Stored items from a collection
================

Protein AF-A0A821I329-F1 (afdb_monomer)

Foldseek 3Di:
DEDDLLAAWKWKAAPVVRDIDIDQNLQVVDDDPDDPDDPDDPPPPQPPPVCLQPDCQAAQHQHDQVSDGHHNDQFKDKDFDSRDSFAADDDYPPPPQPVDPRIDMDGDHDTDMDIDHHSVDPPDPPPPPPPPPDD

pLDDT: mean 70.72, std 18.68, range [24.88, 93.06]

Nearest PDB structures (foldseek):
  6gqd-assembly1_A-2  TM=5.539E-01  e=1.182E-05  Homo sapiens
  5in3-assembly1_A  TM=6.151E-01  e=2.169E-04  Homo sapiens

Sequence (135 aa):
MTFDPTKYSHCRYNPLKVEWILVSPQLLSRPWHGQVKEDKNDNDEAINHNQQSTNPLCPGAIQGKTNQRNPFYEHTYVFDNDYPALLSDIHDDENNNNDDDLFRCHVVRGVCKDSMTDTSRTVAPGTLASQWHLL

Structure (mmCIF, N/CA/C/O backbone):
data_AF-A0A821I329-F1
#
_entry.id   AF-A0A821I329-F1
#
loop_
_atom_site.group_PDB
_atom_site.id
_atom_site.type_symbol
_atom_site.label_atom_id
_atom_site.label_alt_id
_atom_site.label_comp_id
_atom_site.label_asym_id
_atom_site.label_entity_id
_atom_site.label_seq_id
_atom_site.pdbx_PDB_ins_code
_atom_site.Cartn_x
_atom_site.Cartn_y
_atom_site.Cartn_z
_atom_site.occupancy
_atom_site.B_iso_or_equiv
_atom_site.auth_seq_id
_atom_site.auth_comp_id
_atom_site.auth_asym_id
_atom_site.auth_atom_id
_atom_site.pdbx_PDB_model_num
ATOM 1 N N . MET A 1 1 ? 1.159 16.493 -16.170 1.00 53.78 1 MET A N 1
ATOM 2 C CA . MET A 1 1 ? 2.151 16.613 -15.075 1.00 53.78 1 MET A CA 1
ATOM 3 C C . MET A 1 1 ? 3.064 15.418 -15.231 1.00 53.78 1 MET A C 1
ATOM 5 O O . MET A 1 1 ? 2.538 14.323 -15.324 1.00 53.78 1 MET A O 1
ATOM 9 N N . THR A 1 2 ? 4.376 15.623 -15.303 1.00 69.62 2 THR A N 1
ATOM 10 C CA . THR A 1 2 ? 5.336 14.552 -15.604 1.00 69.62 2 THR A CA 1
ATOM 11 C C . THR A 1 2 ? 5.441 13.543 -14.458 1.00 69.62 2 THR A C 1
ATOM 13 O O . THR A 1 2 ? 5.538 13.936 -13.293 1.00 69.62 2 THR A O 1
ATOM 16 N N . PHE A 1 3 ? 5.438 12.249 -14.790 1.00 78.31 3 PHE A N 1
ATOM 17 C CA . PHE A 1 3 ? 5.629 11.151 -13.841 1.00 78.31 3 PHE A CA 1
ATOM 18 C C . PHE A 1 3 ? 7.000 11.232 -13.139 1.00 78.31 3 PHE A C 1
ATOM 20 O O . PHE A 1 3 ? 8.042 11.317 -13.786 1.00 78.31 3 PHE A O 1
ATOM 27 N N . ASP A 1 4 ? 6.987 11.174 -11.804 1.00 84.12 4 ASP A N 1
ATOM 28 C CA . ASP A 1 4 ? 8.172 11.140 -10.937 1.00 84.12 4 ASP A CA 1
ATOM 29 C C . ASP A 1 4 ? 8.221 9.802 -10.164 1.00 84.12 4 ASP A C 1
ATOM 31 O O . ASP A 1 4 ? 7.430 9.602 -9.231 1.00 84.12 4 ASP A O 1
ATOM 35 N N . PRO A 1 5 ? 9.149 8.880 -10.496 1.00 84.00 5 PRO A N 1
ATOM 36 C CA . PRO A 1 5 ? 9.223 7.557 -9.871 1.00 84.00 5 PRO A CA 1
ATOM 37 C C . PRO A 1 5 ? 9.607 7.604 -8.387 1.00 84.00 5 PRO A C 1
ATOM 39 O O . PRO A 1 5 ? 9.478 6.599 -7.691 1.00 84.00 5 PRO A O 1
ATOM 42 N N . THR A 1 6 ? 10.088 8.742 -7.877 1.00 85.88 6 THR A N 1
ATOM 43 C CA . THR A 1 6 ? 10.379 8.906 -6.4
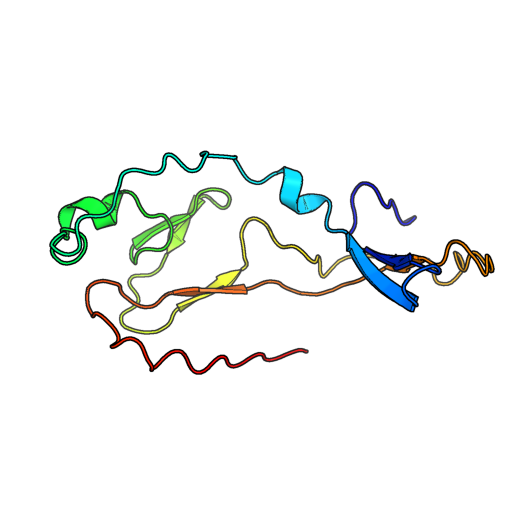44 1.00 85.88 6 THR A CA 1
ATOM 44 C C . THR A 1 6 ? 9.134 9.238 -5.625 1.00 85.88 6 THR A C 1
ATOM 46 O O . THR A 1 6 ? 9.142 9.071 -4.407 1.00 85.88 6 THR A O 1
ATOM 49 N N . LYS A 1 7 ? 8.052 9.674 -6.280 1.00 83.81 7 LYS A N 1
ATOM 50 C CA . LYS A 1 7 ? 6.804 10.100 -5.631 1.00 83.81 7 LYS A CA 1
ATOM 51 C C . LYS A 1 7 ? 5.639 9.163 -5.901 1.00 83.81 7 LYS A C 1
ATOM 53 O O . LYS A 1 7 ? 4.786 8.993 -5.032 1.00 83.81 7 LYS A O 1
ATOM 58 N N . TYR A 1 8 ? 5.599 8.568 -7.088 1.00 87.38 8 TYR A N 1
ATOM 59 C CA . TYR A 1 8 ? 4.447 7.816 -7.565 1.00 87.38 8 TYR A CA 1
ATOM 60 C C . TYR A 1 8 ? 4.726 6.318 -7.667 1.00 87.38 8 TYR A C 1
ATOM 62 O O . TYR A 1 8 ? 5.833 5.879 -7.994 1.00 87.38 8 TYR A O 1
ATOM 70 N N . SER A 1 9 ? 3.687 5.532 -7.388 1.00 90.38 9 SER A N 1
ATOM 71 C CA . SER A 1 9 ? 3.752 4.076 -7.454 1.00 90.38 9 SER A CA 1
ATOM 72 C C . SER A 1 9 ? 3.884 3.606 -8.899 1.00 90.38 9 SER A C 1
ATOM 74 O O . SER A 1 9 ? 3.226 4.128 -9.801 1.00 90.38 9 SER A O 1
ATOM 76 N N . HIS A 1 10 ? 4.745 2.621 -9.123 1.00 90.75 10 HIS A N 1
ATOM 77 C CA . HIS A 1 10 ? 5.046 2.109 -10.456 1.00 90.75 10 HIS A CA 1
ATOM 78 C C . HIS A 1 10 ? 5.535 0.666 -10.395 1.00 90.75 10 HIS A C 1
ATOM 80 O O . HIS A 1 10 ? 6.050 0.218 -9.372 1.00 90.75 10 HIS A O 1
ATOM 86 N N . CYS A 1 11 ? 5.403 -0.058 -11.500 1.00 90.31 11 CYS A N 1
ATOM 87 C CA . CYS A 1 11 ? 5.976 -1.388 -11.647 1.00 90.31 11 CYS A CA 1
ATOM 88 C C . CYS A 1 11 ? 7.259 -1.320 -12.472 1.00 90.31 11 CYS A C 1
ATOM 90 O O . CYS A 1 11 ? 7.308 -0.641 -13.496 1.00 90.31 11 CYS A O 1
ATOM 92 N N . ARG A 1 12 ? 8.286 -2.057 -12.043 1.00 91.88 12 ARG A N 1
ATOM 93 C CA . ARG A 1 12 ? 9.540 -2.251 -12.782 1.00 91.88 12 ARG A CA 1
ATOM 94 C C . ARG A 1 12 ? 9.698 -3.704 -13.181 1.00 91.88 12 ARG A C 1
ATOM 96 O O . ARG A 1 12 ? 9.451 -4.595 -12.368 1.00 91.88 12 ARG A O 1
ATOM 103 N N . TYR A 1 13 ? 10.133 -3.942 -14.407 1.00 90.50 13 TYR A N 1
ATOM 104 C CA . TYR A 1 13 ? 10.397 -5.291 -14.880 1.00 90
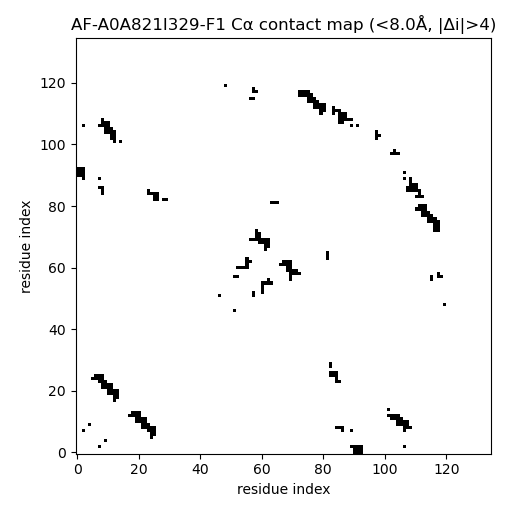.50 13 TYR A CA 1
ATOM 105 C C . TYR A 1 13 ? 11.789 -5.767 -14.453 1.00 90.50 13 TYR A C 1
ATOM 107 O O . TYR A 1 13 ? 12.778 -5.056 -14.619 1.00 90.50 13 TYR A O 1
ATOM 115 N N . ASN A 1 14 ? 11.869 -6.992 -13.938 1.00 91.06 14 ASN A N 1
ATOM 116 C CA . ASN A 1 14 ? 13.114 -7.695 -13.671 1.00 91.06 14 ASN A CA 1
ATOM 117 C C . ASN A 1 14 ? 13.372 -8.732 -14.783 1.00 91.06 14 ASN A C 1
ATOM 119 O O . ASN A 1 14 ? 12.757 -9.802 -14.765 1.00 91.06 14 ASN A O 1
ATOM 123 N N . PRO A 1 15 ? 14.301 -8.475 -15.721 1.00 90.31 15 PRO A N 1
ATOM 124 C CA . PRO A 1 15 ? 14.568 -9.370 -16.848 1.00 90.31 15 PRO A CA 1
ATOM 125 C C . PRO A 1 15 ? 15.213 -10.696 -16.442 1.00 90.31 15 PRO A C 1
ATOM 127 O O . PRO A 1 15 ? 15.050 -11.684 -17.150 1.00 90.31 15 PRO A O 1
ATOM 130 N N . LEU A 1 16 ? 15.899 -10.753 -15.296 1.00 91.25 16 LEU A N 1
ATOM 131 C CA . LEU A 1 16 ? 16.551 -11.980 -14.823 1.00 91.25 16 LEU A CA 1
ATOM 132 C C . 
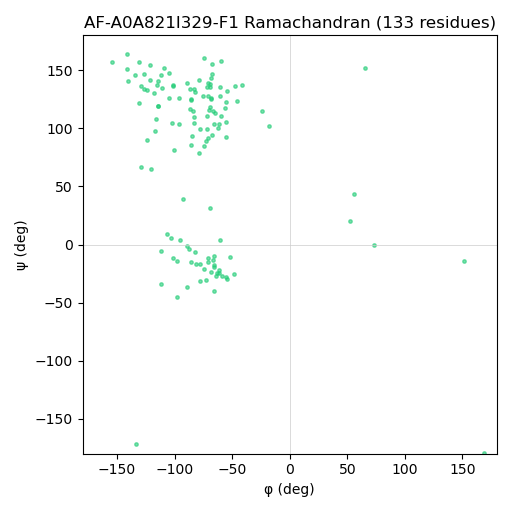LEU A 1 16 ? 15.544 -13.016 -14.322 1.00 91.25 16 LEU A C 1
ATOM 134 O O . LEU A 1 16 ? 15.802 -14.214 -14.392 1.00 91.25 16 LEU A O 1
ATOM 138 N N . LYS A 1 17 ? 14.415 -12.547 -13.785 1.00 92.00 17 LYS A N 1
ATOM 139 C CA . LYS A 1 17 ? 13.355 -13.393 -13.225 1.00 92.00 17 LYS A CA 1
ATOM 140 C C . LYS A 1 17 ? 12.062 -13.367 -14.032 1.00 92.00 17 LYS A C 1
ATOM 142 O O . LYS A 1 17 ? 11.155 -14.128 -13.724 1.00 92.00 17 LYS A O 1
ATOM 147 N N . VAL A 1 18 ? 11.991 -12.525 -15.063 1.00 90.06 18 VAL A N 1
ATOM 148 C CA . VAL A 1 18 ? 10.805 -12.347 -15.908 1.00 90.06 18 VAL A CA 1
ATOM 149 C C . VAL A 1 18 ? 9.577 -11.982 -15.058 1.00 90.06 18 VAL A C 1
ATOM 151 O O . VAL A 1 18 ? 8.485 -12.509 -15.235 1.00 90.06 18 VAL A O 1
ATOM 154 N N . GLU A 1 19 ? 9.761 -11.071 -14.099 1.00 93.06 19 GLU A N 1
ATOM 155 C CA . GLU A 1 19 ? 8.720 -10.672 -13.144 1.00 93.06 19 GLU A CA 1
ATOM 156 C C . GLU A 1 19 ? 8.590 -9.150 -13.044 1.00 93.06 19 GLU A C 1
ATOM 158 O O . GLU A 1 19 ? 9.527 -8.407 -13.344 1.00 93.06 19 GLU A O 1
ATOM 163 N N . TRP A 1 20 ? 7.423 -8.686 -12.604 1.00 91.44 20 TRP A N 1
ATOM 164 C CA . TRP A 1 20 ? 7.170 -7.278 -12.313 1.00 91.44 20 TRP A CA 1
ATOM 165 C C . TRP A 1 20 ? 7.223 -7.027 -10.812 1.00 91.44 20 TRP A C 1
ATOM 167 O O . TRP A 1 20 ? 6.661 -7.781 -10.021 1.00 91.44 20 TRP A O 1
ATOM 177 N N . ILE A 1 21 ? 7.881 -5.938 -10.432 1.00 91.88 21 ILE A N 1
ATOM 178 C CA . ILE A 1 21 ? 8.051 -5.518 -9.045 1.00 91.88 21 ILE A CA 1
ATOM 179 C C . ILE A 1 21 ? 7.299 -4.207 -8.852 1.00 91.88 21 ILE A C 1
ATOM 181 O O . ILE A 1 21 ? 7.633 -3.209 -9.491 1.00 91.88 21 ILE A O 1
ATOM 185 N N . LEU A 1 22 ? 6.317 -4.204 -7.950 1.00 91.94 22 LEU A N 1
ATOM 186 C CA . LEU A 1 22 ? 5.632 -2.987 -7.525 1.00 91.94 22 LEU A CA 1
ATOM 187 C C . LEU A 1 22 ? 6.534 -2.178 -6.587 1.00 91.94 22 LEU A C 1
ATOM 189 O O . LEU A 1 22 ? 7.018 -2.681 -5.573 1.00 91.94 22 LEU A O 1
ATOM 193 N N . VAL A 1 23 ? 6.718 -0.906 -6.914 1.00 90.56 23 VAL A N 1
ATOM 194 C CA . VAL A 1 23 ? 7.453 0.076 -6.122 1.00 90.56 23 VAL A CA 1
ATOM 195 C C . VAL A 1 23 ? 6.467 1.140 -5.654 1.00 90.56 23 VAL A C 1
ATOM 197 O O . VAL A 1 23 ? 5.870 1.834 -6.473 1.00 90.56 23 VAL A O 1
ATOM 200 N N . SER A 1 24 ? 6.325 1.288 -4.335 1.00 90.88 24 SER A N 1
ATOM 201 C CA . SER A 1 24 ? 5.404 2.240 -3.696 1.00 90.88 24 SER A CA 1
ATOM 202 C C . SER A 1 24 ? 6.165 3.168 -2.743 1.00 90.88 24 SER A C 1
ATOM 204 O O . SER A 1 24 ? 6.317 2.839 -1.561 1.00 90.88 24 SER A O 1
ATOM 206 N N . PRO A 1 25 ? 6.663 4.328 -3.217 1.00 87.62 25 PRO A N 1
ATOM 207 C CA . PRO A 1 25 ? 7.457 5.245 -2.395 1.00 87.62 25 PRO A CA 1
ATOM 208 C C . PRO A 1 25 ? 6.731 5.756 -1.142 1.00 87.62 25 PRO A C 1
ATOM 210 O O . PRO A 1 25 ? 7.367 6.041 -0.128 1.00 87.62 25 PRO A O 1
ATOM 213 N N . GLN A 1 26 ? 5.395 5.826 -1.167 1.00 81.00 26 GLN A N 1
ATOM 214 C CA . GLN A 1 26 ? 4.578 6.342 -0.063 1.00 81.00 26 GLN A CA 1
ATOM 215 C C . GLN A 1 26 ? 4.744 5.529 1.228 1.00 81.00 26 GLN A C 1
ATOM 217 O O . GLN A 1 26 ? 4.547 6.067 2.321 1.00 81.00 26 GLN A O 1
ATOM 222 N N . LEU A 1 27 ? 5.146 4.257 1.127 1.00 82.25 27 LEU A N 1
ATOM 223 C CA . LEU A 1 27 ? 5.363 3.386 2.283 1.00 82.25 27 LEU A CA 1
ATOM 224 C C . LEU A 1 27 ? 6.486 3.883 3.201 1.00 82.25 27 LEU A C 1
ATOM 226 O O . LEU A 1 27 ? 6.439 3.611 4.397 1.00 82.25 27 LEU A O 1
ATOM 230 N N . LEU A 1 28 ? 7.435 4.674 2.686 1.00 79.31 28 LEU A N 1
ATOM 231 C CA . LEU A 1 28 ? 8.510 5.277 3.485 1.00 79.31 28 LEU A CA 1
ATOM 232 C C . LEU A 1 28 ? 8.002 6.297 4.516 1.00 79.31 28 LEU A C 1
ATOM 234 O O . LEU A 1 28 ? 8.719 6.623 5.455 1.00 79.31 28 LEU A O 1
ATOM 238 N N . SER A 1 29 ? 6.770 6.796 4.363 1.00 77.06 29 SER A N 1
ATOM 239 C CA . SER A 1 29 ? 6.154 7.718 5.325 1.00 77.06 29 SER A CA 1
ATOM 240 C C . SER A 1 29 ? 5.528 7.020 6.538 1.00 77.06 29 SER A C 1
ATOM 242 O O . SER A 1 29 ? 5.102 7.703 7.472 1.00 77.06 29 SER A O 1
ATOM 244 N N . ARG A 1 30 ? 5.471 5.677 6.553 1.00 80.12 30 ARG A N 1
ATOM 245 C CA . ARG A 1 30 ? 4.966 4.919 7.705 1.00 80.12 30 ARG A CA 1
ATOM 246 C C . ARG A 1 30 ? 5.942 5.057 8.880 1.00 80.12 30 ARG A C 1
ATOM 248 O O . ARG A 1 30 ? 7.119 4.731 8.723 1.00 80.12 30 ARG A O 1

================

**EXERCISE DIRECTIONS**
The line with "ATOM 245 C CA" marks where to start. Transcribe from there through the final line of the records, exactly and with nothing added.

**ANSWER TO THIS PROBLEM**
ATOM 245 C CA . ARG A 1 30 ? 4.966 4.919 7.705 1.00 80.12 30 ARG A CA 1
ATOM 246 C C . ARG A 1 30 ? 5.942 5.057 8.880 1.00 80.12 30 ARG A C 1
ATOM 248 O O . ARG A 1 30 ? 7.119 4.731 8.723 1.00 80.12 30 ARG A O 1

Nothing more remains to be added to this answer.